* What you are asked to do: Only the lines with the string "Azotobacter" are needed; return each of them from the entries below.

Stored data:
☆ ☆ ☆
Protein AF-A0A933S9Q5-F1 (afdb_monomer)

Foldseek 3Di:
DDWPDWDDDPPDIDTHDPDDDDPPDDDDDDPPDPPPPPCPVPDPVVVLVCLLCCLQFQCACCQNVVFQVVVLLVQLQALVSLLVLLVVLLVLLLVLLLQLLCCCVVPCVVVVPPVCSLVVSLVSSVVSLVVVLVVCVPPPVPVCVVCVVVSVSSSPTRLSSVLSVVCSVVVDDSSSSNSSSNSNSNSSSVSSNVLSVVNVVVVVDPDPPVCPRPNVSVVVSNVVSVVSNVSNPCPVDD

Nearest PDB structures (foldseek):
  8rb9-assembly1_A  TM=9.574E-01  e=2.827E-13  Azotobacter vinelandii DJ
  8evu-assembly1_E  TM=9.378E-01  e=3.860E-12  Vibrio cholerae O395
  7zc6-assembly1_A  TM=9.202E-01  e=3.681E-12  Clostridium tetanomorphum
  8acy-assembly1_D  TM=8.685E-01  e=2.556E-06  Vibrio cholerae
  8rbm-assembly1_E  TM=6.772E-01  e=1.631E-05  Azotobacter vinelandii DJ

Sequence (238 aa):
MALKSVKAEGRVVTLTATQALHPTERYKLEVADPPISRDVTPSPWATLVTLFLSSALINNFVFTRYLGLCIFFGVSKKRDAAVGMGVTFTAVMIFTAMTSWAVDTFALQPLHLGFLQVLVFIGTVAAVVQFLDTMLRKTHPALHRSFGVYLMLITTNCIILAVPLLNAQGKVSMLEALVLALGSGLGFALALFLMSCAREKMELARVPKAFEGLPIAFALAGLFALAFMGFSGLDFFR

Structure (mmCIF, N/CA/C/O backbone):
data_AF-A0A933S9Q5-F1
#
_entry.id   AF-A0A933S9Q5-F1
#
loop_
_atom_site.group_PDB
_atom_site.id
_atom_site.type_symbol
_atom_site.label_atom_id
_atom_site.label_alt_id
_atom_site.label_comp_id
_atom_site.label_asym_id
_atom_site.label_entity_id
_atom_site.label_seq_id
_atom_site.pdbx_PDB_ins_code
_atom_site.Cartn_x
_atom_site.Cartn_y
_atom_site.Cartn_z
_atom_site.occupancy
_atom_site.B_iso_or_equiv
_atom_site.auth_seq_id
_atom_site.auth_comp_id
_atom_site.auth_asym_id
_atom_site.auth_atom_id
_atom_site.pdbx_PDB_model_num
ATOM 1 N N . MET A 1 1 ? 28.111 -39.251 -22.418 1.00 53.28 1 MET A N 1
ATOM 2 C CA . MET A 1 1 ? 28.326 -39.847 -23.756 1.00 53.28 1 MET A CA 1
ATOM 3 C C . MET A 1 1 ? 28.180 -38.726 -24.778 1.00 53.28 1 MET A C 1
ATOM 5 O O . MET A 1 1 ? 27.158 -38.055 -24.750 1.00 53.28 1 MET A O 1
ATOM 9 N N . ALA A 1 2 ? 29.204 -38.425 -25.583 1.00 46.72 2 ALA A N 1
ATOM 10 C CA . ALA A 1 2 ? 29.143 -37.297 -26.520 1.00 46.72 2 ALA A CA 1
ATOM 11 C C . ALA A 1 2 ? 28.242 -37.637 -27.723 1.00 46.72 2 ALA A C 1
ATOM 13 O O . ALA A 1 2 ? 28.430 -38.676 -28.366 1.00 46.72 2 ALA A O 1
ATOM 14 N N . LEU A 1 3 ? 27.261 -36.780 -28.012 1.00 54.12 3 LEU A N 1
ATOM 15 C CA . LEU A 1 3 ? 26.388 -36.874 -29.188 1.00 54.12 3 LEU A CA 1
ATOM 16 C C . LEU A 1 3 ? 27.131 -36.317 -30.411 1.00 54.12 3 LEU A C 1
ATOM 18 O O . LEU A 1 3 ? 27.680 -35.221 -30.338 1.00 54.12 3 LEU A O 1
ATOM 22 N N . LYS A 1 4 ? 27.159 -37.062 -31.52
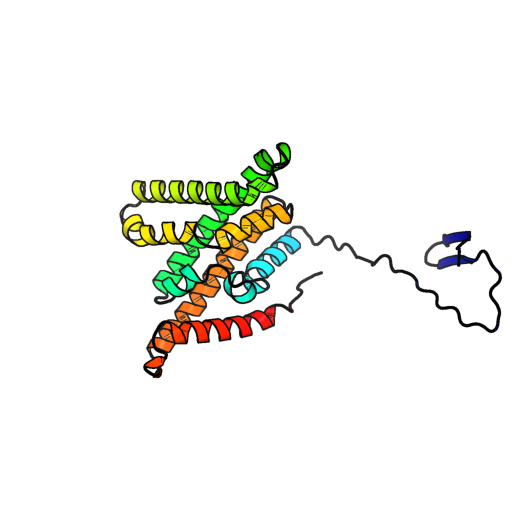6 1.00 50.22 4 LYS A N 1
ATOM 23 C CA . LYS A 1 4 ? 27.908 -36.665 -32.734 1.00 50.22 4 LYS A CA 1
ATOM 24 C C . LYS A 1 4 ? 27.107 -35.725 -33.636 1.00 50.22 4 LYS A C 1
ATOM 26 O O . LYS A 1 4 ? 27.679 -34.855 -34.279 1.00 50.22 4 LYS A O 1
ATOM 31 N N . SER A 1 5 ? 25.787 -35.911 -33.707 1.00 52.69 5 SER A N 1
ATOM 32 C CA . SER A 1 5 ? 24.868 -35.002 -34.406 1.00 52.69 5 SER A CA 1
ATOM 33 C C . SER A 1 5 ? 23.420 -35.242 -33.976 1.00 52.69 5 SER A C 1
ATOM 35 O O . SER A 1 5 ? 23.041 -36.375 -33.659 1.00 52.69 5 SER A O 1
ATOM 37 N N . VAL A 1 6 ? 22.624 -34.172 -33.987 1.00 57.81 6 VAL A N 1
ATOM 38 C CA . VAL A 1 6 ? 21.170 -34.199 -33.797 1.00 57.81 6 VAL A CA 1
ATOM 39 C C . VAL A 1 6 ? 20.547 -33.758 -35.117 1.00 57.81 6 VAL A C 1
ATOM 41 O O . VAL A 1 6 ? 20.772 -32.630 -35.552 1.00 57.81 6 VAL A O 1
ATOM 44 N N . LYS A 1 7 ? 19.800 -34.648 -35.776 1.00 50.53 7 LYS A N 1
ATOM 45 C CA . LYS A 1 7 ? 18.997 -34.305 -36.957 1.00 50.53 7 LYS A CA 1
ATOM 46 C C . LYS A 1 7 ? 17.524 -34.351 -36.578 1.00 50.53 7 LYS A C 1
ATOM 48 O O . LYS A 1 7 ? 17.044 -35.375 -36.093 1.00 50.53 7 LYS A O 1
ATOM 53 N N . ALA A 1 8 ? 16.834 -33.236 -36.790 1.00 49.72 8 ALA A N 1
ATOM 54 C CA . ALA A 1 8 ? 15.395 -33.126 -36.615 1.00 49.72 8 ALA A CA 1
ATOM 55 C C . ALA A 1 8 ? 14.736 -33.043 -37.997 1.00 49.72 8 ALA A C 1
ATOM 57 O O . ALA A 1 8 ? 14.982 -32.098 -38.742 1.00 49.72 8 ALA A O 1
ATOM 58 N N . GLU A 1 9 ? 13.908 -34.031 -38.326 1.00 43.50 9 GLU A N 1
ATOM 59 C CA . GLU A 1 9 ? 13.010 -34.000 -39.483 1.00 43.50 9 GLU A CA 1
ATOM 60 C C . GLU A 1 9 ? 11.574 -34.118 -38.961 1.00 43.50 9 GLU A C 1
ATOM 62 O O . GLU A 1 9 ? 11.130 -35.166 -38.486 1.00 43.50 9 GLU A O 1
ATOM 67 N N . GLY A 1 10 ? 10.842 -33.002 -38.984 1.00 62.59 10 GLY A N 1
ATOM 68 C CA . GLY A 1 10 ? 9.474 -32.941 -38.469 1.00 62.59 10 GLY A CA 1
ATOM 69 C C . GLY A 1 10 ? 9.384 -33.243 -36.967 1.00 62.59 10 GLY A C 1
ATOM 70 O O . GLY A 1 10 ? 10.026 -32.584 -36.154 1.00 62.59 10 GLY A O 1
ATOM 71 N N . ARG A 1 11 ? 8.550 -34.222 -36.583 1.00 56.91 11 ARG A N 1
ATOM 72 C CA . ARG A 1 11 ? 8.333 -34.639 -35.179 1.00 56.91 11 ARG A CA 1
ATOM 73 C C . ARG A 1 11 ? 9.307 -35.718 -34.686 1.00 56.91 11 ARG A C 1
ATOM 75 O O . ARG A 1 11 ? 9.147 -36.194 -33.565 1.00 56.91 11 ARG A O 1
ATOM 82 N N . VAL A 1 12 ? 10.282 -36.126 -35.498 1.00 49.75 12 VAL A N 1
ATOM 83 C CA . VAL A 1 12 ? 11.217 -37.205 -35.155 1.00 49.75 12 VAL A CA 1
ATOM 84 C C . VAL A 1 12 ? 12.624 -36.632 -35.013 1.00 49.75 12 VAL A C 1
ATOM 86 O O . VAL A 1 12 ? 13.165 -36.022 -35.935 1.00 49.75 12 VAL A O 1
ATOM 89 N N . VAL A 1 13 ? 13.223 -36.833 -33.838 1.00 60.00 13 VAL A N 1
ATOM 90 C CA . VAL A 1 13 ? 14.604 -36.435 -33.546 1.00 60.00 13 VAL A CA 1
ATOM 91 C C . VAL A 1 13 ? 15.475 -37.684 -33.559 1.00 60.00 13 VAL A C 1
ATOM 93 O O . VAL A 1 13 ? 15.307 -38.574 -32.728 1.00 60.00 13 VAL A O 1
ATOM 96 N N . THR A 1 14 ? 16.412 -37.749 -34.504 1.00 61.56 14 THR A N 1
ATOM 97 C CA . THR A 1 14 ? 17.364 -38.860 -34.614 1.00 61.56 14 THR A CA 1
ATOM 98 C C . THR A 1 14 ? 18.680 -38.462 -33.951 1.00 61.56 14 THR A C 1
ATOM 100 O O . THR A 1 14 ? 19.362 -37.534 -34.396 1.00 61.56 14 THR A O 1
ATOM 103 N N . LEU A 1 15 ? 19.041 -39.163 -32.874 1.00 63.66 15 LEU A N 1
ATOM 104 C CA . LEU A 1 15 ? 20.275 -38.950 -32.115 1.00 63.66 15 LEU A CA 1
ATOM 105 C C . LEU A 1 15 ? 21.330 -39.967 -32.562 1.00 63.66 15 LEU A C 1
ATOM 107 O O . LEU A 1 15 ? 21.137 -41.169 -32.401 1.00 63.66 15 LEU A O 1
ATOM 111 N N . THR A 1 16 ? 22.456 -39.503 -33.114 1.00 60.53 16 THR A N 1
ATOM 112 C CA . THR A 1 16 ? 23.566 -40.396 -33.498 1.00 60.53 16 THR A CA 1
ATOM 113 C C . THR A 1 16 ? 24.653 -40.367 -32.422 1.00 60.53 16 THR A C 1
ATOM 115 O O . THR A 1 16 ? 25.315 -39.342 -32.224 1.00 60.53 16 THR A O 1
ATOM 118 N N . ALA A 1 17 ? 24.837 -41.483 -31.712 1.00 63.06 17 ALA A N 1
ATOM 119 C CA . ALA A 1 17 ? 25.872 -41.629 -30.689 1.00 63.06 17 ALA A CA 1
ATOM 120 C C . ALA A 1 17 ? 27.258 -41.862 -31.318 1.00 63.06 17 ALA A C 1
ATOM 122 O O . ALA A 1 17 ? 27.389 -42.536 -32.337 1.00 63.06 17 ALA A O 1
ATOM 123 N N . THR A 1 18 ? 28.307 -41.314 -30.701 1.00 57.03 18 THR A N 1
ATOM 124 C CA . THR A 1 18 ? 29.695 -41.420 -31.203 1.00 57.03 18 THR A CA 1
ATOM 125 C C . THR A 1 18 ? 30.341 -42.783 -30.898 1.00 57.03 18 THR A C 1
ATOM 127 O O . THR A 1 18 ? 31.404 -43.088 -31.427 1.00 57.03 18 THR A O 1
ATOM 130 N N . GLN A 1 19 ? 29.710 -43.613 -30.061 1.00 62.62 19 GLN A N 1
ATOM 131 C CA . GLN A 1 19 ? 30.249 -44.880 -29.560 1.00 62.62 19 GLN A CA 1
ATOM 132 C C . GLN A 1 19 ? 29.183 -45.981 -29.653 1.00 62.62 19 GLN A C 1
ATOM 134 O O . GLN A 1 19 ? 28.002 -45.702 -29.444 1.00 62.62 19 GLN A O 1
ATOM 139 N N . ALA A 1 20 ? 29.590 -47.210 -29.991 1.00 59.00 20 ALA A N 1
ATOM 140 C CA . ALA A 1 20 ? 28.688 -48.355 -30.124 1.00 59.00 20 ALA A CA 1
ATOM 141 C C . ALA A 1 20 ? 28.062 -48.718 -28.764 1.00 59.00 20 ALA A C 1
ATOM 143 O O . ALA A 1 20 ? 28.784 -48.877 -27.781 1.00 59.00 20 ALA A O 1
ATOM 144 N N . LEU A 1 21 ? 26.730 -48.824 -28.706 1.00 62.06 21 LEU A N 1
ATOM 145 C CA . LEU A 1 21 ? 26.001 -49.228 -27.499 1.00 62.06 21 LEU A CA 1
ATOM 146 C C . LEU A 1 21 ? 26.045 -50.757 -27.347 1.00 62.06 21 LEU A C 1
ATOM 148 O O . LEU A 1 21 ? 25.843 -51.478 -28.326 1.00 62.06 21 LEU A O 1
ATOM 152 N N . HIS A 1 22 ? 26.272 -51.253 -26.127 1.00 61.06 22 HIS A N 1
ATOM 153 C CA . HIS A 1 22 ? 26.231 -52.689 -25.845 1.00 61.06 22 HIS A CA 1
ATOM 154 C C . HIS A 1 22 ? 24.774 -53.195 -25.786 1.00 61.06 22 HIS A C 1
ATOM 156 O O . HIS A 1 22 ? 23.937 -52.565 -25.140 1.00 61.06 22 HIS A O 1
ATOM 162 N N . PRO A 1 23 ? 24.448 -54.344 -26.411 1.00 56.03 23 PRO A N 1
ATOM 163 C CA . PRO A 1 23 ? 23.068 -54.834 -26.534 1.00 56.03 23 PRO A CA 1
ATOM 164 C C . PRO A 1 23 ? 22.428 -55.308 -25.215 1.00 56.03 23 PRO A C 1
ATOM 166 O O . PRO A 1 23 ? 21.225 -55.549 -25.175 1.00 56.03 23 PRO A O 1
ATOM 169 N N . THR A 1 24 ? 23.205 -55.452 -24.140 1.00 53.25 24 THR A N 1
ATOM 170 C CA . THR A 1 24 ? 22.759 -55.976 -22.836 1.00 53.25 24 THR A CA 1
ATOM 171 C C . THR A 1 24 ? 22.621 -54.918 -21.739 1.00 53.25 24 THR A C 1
☆ ☆ ☆
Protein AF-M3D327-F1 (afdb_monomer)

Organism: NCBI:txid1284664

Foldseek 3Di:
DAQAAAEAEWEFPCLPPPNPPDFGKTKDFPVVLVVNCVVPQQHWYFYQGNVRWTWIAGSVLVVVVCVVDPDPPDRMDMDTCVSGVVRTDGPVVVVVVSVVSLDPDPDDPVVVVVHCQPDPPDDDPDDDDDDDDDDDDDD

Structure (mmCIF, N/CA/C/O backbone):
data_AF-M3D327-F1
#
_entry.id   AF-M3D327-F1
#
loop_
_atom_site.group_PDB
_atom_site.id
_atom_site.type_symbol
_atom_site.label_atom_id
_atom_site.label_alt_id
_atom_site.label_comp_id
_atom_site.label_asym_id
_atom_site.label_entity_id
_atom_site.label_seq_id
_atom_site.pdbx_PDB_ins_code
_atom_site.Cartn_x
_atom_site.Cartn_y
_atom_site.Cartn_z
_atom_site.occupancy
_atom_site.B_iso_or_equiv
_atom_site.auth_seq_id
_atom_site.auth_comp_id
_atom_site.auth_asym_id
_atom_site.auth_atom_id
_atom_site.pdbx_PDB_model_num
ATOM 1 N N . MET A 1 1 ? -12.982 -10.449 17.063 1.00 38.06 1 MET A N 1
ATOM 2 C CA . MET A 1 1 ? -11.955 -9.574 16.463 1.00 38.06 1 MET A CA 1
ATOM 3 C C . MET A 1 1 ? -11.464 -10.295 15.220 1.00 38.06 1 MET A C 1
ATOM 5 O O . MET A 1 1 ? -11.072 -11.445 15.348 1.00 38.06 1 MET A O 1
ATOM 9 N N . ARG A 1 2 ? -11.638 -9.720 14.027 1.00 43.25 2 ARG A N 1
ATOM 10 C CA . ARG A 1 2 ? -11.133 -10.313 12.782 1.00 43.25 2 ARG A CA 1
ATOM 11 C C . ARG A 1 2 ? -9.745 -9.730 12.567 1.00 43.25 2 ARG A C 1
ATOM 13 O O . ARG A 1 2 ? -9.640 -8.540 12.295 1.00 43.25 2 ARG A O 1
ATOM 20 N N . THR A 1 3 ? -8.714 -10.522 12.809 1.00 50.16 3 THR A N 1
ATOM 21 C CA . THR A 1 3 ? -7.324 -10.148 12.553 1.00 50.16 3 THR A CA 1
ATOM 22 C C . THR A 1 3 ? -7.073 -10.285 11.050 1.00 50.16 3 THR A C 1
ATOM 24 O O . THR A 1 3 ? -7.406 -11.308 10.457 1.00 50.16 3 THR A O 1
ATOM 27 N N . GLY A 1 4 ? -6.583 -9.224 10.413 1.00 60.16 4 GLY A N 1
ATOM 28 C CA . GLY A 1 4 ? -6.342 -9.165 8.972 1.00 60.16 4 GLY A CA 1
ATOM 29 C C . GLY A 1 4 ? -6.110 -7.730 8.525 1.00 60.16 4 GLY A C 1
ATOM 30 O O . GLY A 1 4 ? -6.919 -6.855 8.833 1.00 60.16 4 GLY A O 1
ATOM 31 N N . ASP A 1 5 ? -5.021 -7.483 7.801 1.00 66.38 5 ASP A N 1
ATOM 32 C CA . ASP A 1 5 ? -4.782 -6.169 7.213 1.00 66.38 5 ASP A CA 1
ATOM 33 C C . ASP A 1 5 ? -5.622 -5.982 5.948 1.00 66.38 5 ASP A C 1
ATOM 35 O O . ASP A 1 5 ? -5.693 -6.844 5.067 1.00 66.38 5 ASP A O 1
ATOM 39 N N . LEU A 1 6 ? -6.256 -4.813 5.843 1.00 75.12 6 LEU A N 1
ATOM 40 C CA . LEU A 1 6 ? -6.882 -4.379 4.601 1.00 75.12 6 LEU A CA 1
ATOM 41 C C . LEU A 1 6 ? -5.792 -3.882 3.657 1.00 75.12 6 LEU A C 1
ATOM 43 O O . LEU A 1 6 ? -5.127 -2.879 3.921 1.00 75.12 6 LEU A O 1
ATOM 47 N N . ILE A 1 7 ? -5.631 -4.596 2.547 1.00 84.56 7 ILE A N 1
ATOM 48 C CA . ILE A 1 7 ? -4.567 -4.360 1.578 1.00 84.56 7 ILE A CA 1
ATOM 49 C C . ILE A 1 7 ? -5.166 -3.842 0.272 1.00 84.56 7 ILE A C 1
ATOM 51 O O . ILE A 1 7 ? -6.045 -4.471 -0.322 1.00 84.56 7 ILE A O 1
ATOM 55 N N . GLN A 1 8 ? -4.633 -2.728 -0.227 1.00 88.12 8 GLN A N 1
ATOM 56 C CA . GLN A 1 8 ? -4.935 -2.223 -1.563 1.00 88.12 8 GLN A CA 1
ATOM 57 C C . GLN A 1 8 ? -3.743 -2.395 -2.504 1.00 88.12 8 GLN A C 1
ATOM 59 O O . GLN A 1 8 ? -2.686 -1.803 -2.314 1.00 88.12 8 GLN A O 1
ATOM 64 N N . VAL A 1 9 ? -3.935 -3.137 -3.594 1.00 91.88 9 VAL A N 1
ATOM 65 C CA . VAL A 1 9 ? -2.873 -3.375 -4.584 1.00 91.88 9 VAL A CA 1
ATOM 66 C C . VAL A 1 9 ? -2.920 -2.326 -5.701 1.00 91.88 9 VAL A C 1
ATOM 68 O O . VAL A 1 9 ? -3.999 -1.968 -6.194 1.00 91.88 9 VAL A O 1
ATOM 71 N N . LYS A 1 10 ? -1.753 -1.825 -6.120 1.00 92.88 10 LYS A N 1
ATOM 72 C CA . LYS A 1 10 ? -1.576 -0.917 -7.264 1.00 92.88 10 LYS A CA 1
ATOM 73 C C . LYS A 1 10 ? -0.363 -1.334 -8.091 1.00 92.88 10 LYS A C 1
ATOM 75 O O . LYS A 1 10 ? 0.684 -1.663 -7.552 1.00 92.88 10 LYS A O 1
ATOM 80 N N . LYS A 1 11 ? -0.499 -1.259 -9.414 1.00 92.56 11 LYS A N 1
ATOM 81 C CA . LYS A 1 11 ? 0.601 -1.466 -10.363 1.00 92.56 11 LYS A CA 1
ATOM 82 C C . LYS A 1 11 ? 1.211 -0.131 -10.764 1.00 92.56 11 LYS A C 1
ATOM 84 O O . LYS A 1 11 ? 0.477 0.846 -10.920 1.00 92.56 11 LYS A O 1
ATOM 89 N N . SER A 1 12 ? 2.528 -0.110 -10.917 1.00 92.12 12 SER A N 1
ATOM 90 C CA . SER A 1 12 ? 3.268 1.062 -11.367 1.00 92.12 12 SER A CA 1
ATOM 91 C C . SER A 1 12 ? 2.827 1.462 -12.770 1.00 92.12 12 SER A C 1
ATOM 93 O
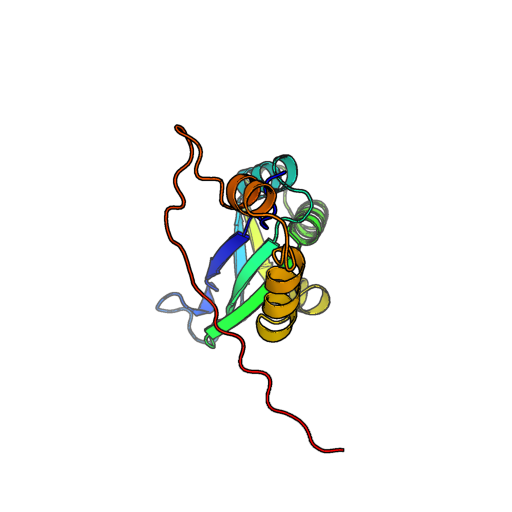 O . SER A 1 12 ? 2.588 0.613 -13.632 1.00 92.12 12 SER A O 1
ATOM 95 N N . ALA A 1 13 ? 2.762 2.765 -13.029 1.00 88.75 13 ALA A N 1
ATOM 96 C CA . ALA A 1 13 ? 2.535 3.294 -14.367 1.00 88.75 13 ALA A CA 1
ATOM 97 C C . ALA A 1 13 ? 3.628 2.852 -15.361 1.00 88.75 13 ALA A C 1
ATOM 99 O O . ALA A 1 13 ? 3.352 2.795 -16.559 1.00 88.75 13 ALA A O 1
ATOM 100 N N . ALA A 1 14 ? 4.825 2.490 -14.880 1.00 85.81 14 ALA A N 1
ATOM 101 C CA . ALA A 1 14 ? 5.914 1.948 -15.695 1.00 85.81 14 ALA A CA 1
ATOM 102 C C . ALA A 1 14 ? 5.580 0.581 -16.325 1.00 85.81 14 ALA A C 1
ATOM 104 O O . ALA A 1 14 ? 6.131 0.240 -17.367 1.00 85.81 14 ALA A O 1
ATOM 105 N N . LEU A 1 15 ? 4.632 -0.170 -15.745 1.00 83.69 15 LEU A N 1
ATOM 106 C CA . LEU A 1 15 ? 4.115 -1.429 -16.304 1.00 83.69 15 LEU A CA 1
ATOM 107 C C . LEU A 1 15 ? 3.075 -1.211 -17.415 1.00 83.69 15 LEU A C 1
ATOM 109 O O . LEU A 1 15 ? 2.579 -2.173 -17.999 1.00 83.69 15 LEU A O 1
☆ ☆ ☆
* Exercise solution:
  8rb9-assembly1_A  TM=9.574E-01  e=2.827E-13  Azotobacter vinelandii DJ
  8rbm-assembly1_E  TM=6.772E-01  e=1.631E-05  Azotobacter vinelandii DJ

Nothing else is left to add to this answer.